Gilles Detillieux (grdetil@scrc.umanitoba.ca)
Tue, 26 Jan 1999 11:47:01 -0600 (CST)

According to Alister van Tonder:
> My htmerge job often runs for several DAYS!!
> Even when I kill the job (after several days) it has produced a working
> searchable database!
> This particular job was started at 20h01 on Jan 22nd. The files below
> were created 10 minutes later.
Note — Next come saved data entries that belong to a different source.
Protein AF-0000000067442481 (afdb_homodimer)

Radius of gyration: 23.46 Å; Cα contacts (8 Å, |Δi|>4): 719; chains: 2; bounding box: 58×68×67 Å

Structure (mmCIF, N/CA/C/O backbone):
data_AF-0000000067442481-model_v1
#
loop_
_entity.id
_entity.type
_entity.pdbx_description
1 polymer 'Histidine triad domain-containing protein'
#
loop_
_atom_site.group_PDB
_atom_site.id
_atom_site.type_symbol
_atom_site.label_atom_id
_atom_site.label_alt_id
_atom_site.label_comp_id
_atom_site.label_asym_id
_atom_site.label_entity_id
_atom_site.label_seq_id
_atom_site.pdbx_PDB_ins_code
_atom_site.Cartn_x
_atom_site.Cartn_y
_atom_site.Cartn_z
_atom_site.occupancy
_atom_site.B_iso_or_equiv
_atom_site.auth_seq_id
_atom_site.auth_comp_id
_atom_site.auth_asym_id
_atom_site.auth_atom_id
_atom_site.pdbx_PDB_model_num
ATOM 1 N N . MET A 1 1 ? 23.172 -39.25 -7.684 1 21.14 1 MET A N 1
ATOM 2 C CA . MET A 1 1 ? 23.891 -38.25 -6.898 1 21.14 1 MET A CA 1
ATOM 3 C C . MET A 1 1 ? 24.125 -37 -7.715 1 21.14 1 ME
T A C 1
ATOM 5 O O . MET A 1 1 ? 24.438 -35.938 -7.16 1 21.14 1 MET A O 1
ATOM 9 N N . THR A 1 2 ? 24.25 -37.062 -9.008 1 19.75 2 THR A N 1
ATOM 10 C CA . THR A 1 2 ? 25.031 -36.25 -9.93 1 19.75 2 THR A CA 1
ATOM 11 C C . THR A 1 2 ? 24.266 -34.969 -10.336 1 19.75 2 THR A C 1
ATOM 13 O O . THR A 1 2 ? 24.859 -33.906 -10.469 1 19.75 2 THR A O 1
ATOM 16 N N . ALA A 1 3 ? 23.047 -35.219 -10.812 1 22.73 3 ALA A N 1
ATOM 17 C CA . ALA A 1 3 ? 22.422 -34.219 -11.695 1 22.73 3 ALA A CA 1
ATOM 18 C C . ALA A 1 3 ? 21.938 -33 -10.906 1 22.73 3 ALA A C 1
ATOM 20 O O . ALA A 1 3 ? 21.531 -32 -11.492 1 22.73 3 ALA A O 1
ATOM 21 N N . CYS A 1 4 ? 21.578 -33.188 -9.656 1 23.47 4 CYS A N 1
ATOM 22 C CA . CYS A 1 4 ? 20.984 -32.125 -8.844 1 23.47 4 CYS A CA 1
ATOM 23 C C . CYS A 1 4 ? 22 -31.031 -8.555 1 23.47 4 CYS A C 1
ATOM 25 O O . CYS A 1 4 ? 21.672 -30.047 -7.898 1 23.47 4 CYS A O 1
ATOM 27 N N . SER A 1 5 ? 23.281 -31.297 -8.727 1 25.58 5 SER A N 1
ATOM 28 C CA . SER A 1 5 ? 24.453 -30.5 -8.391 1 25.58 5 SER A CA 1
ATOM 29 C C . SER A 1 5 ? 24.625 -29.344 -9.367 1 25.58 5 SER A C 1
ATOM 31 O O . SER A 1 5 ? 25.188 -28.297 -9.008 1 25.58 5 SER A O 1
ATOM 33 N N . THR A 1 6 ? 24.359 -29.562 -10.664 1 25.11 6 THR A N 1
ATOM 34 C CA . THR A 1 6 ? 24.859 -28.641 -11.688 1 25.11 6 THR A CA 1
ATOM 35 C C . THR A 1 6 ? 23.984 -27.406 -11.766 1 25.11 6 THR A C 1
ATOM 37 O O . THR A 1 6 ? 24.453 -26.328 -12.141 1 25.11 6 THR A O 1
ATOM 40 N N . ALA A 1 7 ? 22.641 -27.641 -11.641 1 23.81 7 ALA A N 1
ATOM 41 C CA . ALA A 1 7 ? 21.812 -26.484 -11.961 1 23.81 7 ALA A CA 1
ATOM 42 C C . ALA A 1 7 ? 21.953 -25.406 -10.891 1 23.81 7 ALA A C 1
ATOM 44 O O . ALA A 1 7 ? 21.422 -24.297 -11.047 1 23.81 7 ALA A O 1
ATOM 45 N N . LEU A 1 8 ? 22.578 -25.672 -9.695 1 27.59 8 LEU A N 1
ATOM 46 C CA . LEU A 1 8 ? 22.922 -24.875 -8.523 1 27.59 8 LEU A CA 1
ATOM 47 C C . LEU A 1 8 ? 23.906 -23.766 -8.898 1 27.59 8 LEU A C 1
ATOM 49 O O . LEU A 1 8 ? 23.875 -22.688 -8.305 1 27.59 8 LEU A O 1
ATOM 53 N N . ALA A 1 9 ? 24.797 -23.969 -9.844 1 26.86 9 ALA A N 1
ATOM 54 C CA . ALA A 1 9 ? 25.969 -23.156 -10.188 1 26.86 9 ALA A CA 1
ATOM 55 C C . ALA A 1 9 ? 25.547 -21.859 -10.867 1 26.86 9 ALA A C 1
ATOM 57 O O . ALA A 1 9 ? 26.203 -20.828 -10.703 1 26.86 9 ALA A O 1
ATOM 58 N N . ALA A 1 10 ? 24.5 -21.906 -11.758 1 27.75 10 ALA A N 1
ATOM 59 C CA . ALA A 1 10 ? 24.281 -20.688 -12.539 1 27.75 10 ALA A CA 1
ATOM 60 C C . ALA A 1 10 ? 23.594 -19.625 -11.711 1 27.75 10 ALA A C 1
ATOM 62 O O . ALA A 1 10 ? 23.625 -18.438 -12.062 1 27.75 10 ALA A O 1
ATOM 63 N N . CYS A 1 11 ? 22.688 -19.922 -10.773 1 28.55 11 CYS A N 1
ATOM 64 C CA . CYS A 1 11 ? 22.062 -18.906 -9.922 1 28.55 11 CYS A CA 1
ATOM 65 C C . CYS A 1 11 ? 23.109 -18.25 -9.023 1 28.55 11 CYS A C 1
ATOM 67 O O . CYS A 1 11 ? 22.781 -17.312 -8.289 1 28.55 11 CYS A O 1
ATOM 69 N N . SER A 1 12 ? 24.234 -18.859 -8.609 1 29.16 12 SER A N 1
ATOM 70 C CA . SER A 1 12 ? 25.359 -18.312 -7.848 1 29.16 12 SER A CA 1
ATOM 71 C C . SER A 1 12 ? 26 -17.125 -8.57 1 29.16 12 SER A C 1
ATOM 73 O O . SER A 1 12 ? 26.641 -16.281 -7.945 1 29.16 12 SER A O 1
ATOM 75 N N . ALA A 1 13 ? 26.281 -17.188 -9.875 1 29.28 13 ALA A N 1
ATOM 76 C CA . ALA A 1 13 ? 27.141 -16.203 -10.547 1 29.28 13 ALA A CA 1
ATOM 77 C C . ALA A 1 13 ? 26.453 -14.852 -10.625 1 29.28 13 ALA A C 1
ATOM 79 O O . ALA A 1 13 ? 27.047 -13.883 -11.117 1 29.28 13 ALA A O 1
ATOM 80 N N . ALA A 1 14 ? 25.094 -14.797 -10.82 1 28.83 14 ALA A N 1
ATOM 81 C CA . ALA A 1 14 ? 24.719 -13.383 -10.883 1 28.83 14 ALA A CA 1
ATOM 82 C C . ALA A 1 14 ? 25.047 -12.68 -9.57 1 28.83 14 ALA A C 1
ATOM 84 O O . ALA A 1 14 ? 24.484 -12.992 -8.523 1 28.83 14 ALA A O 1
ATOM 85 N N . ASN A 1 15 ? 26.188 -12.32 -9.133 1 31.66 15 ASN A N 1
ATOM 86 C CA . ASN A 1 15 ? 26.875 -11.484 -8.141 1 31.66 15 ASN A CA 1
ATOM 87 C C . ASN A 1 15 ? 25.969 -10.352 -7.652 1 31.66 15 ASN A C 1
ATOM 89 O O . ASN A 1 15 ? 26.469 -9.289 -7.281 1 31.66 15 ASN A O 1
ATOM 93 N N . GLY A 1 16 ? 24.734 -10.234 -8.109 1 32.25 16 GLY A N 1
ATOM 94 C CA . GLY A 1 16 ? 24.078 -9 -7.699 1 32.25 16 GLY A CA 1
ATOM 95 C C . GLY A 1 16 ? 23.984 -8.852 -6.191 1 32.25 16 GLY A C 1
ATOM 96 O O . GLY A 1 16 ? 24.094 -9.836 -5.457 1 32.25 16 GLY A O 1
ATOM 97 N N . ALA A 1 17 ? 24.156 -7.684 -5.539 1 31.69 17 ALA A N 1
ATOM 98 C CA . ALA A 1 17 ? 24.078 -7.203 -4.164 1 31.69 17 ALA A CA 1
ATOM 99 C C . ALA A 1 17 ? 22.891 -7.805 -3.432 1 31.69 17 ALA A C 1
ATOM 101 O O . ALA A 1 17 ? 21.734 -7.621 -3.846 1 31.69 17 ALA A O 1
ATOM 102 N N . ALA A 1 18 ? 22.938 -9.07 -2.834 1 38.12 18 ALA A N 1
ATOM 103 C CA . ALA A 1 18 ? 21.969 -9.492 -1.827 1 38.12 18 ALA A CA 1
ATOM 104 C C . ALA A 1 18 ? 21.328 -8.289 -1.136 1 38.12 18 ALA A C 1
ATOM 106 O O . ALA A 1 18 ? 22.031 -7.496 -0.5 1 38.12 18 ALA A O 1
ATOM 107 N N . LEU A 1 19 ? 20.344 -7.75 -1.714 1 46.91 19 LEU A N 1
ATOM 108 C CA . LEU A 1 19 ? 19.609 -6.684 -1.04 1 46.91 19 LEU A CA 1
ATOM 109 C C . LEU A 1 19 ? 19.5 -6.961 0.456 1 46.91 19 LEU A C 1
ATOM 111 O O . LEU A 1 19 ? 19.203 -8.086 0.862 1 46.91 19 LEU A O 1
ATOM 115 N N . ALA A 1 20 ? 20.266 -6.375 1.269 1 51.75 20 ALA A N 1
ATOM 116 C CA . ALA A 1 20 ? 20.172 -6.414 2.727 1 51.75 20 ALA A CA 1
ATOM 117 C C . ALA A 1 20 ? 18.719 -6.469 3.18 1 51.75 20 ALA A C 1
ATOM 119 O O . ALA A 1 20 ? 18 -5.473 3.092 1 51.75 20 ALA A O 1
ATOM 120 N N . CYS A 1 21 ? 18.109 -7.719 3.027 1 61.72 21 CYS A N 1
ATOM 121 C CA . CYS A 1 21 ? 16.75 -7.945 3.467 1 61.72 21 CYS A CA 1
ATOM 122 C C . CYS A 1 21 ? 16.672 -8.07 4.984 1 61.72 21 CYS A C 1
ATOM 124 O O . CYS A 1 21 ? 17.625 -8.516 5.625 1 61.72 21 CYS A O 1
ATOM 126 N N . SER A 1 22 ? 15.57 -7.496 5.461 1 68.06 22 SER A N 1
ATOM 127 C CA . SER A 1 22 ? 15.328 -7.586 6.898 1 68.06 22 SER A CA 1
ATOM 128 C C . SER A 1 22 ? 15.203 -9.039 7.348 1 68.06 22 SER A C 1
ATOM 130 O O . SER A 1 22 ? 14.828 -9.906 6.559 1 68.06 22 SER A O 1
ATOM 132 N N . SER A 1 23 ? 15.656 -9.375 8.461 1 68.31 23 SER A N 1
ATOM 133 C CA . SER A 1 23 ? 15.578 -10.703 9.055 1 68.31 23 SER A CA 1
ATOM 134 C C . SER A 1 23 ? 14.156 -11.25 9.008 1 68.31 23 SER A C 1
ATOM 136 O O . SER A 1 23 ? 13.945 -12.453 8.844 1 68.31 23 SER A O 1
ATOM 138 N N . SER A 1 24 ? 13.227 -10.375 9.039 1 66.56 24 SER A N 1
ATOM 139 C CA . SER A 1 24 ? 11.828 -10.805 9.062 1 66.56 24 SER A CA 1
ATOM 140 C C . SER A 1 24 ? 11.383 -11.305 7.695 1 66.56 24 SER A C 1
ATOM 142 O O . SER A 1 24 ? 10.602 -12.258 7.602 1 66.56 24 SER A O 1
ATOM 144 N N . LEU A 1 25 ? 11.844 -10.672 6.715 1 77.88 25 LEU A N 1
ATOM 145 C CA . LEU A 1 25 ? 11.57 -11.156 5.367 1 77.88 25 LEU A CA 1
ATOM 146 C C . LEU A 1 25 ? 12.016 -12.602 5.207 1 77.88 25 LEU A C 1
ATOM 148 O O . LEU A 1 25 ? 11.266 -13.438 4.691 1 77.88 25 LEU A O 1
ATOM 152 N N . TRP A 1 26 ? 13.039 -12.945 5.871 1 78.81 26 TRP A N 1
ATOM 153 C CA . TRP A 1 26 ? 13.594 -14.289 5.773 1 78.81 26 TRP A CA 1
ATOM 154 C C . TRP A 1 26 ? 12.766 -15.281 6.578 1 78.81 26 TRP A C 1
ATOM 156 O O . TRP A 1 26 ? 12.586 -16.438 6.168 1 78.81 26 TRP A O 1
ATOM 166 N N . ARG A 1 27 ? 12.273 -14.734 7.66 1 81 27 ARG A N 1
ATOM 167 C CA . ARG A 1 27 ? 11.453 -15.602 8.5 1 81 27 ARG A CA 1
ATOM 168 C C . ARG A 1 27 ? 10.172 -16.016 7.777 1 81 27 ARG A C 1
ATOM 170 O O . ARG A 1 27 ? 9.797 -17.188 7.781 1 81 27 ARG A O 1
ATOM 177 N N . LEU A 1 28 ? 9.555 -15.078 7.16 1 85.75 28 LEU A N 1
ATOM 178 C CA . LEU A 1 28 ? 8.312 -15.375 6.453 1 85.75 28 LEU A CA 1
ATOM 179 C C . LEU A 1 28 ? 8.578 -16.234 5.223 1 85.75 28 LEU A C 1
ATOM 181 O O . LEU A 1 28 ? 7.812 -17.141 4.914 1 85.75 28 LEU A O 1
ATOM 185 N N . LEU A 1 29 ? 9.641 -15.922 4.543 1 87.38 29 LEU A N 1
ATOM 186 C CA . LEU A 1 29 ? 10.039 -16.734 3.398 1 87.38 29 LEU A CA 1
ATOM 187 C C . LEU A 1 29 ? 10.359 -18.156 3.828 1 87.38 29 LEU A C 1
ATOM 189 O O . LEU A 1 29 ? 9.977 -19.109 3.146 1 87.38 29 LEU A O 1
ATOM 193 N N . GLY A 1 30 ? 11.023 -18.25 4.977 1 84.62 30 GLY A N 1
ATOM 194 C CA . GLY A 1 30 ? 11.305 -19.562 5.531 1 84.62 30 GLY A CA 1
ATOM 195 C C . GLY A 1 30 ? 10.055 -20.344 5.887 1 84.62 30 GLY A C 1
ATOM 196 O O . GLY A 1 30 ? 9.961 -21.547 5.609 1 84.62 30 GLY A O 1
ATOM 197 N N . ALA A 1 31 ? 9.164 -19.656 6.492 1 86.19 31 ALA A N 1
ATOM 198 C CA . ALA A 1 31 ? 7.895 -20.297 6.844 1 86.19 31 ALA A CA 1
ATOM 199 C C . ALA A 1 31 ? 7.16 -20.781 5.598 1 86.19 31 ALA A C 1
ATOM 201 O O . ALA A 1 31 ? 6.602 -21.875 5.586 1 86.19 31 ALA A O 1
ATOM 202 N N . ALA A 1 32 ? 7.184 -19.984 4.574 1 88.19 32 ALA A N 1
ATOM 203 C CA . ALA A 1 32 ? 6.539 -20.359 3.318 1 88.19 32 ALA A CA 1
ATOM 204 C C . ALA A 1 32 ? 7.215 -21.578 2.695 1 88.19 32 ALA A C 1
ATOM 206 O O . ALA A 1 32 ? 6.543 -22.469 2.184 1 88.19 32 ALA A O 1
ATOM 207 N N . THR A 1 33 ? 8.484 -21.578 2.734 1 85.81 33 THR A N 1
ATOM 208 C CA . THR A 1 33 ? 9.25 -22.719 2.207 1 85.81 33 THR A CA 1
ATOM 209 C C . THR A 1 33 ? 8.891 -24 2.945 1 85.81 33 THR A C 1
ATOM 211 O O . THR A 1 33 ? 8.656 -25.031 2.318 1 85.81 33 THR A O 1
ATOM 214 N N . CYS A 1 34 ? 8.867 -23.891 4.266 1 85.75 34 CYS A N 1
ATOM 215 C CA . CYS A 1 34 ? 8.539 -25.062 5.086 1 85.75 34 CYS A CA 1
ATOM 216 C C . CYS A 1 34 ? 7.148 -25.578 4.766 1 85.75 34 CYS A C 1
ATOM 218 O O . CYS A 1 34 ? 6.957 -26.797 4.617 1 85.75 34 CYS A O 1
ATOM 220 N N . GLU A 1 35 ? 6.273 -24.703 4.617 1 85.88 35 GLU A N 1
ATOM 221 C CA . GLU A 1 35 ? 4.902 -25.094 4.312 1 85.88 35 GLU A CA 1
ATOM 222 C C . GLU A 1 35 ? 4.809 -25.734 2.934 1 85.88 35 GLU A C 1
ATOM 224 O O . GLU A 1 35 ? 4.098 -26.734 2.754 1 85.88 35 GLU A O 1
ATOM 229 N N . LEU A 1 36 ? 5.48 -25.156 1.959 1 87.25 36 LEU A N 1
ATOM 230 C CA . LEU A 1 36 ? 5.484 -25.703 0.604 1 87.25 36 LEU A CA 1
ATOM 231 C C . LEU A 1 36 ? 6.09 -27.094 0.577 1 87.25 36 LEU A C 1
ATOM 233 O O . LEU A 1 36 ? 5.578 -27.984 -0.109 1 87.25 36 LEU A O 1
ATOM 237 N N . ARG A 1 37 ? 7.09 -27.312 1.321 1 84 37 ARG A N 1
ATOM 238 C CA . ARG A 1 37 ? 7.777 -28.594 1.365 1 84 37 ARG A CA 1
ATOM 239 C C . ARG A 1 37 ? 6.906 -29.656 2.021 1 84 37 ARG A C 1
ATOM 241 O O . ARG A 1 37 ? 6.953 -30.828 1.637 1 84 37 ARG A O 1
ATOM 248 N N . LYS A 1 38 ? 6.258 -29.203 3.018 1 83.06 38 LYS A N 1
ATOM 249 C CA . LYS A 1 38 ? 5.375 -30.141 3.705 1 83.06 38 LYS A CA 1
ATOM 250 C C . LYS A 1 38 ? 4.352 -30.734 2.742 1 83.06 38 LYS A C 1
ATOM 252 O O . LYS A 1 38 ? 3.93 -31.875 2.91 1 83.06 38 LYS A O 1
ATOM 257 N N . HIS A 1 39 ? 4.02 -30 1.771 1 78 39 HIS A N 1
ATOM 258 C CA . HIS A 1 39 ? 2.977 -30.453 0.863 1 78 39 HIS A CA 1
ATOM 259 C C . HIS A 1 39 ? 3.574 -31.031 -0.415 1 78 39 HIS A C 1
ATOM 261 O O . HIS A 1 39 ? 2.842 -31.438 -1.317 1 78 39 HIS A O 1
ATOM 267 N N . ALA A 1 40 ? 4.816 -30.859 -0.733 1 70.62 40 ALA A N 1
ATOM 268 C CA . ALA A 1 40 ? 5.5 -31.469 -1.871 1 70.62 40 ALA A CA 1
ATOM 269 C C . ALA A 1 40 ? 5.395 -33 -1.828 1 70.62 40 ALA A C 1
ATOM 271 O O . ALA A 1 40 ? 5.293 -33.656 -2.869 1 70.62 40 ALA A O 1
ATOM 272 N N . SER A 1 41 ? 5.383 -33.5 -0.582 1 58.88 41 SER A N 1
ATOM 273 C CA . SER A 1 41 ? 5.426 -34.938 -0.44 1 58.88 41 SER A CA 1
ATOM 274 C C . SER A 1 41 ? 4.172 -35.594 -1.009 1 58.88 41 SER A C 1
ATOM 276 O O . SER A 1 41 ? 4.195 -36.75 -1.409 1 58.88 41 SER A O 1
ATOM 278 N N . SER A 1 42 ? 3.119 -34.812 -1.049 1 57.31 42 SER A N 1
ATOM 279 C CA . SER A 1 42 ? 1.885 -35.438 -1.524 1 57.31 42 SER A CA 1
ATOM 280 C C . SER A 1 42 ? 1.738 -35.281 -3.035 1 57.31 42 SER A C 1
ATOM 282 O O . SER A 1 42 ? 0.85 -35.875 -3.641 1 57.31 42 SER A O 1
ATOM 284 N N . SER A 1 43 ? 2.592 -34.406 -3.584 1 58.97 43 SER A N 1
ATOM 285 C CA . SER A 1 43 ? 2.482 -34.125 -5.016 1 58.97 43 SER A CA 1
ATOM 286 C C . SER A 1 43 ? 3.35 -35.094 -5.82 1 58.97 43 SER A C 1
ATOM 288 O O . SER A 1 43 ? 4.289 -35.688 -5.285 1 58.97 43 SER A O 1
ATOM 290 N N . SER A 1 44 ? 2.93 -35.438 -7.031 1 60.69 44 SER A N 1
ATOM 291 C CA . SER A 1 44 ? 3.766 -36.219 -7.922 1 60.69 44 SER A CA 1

In the mean time htmerge continues as a
> job, usually taking all available CPU resources, and continues (until I
> eventually) have to kill it.
> A directory listing of the ~/htdig/lib/db directory is as follows:
> drwxr-xr-x 2 root root 11264 Jan 24 07:26 .
> drwxr-xr-x 4 root root 1024 Jan 1 10:19 ..
> -rw-r--r-- 1 root root 33153024 Jan 22 20:10 db.docdb
> -rw-rw-r-- 1 root root 740352 Jan 1 11:04 db.docs.index
> -rw-rw-r-- 1 root root 2430976 Jan 2 01:35 db.metaphone.db
> -rw-rw-r-- 1 root root 1686528 Jan 2 01:35 db.soundex.db
> -rw-r--r-- 1 root root 47838678 Jan 22 20:10 db.wordlist
> -rw-r--r-- 1 root root 12288 Jan 22 20:12 db.wordlist.new
> -rw-rw-r-- 1 root root 69552128 Jan 12 01:02 db.words.db
> -rw------- 1 root root 8388368 Jan 22 20:11 sort0795500092
> -rw------- 1 root root 8388371 Jan 22 20:11 sort0795500093
> -rw------- 1 root root 8388365 Jan 22 20:11 sort0795500094
> -rw------- 1 root root 8388309 Jan 22 20:11 sort0795500095
> -rw------- 1 root root 8388340 Jan 22 20:11 sort0795500096
> -rw------- 1 root root 5896925 Jan 22 20:12 sort0795500097

These files suggest to me that htmerge is either hanging altogether, or
crawling through the sorted db.wordlist generated by the sort program,
and read by htmerge/words.cc. The fact that the sort temporary files
add up to about the size of db.wordlist suggests the sort completed,
and the sort program was merging its final output into the pipe. But,
db.wordlist.new is tiny in comparison, so htmerge didn't get very far
in the sorted output.

Does db.wordlist.new slowly increase in size, or does it stay stuck at
the size shown there? The mod. time suggests a lack of writing for some
time, if you got the listing days after.

> This job has run 4500 minutes and is causing a heavy (unnessary) load on
> the system!
> 7954 root 16 0 640 640 472 R 0 99.0 2.0 4509m htmerg

Looks like an infinite loop to me, but the only way to really nail it down
would be to get a core dump of it. Could you kill htmerge with a signal
that gives you a core dump, and get a stack backtrace? If htmerge is
stripped, you may want to recompile it and try the non-stripped version.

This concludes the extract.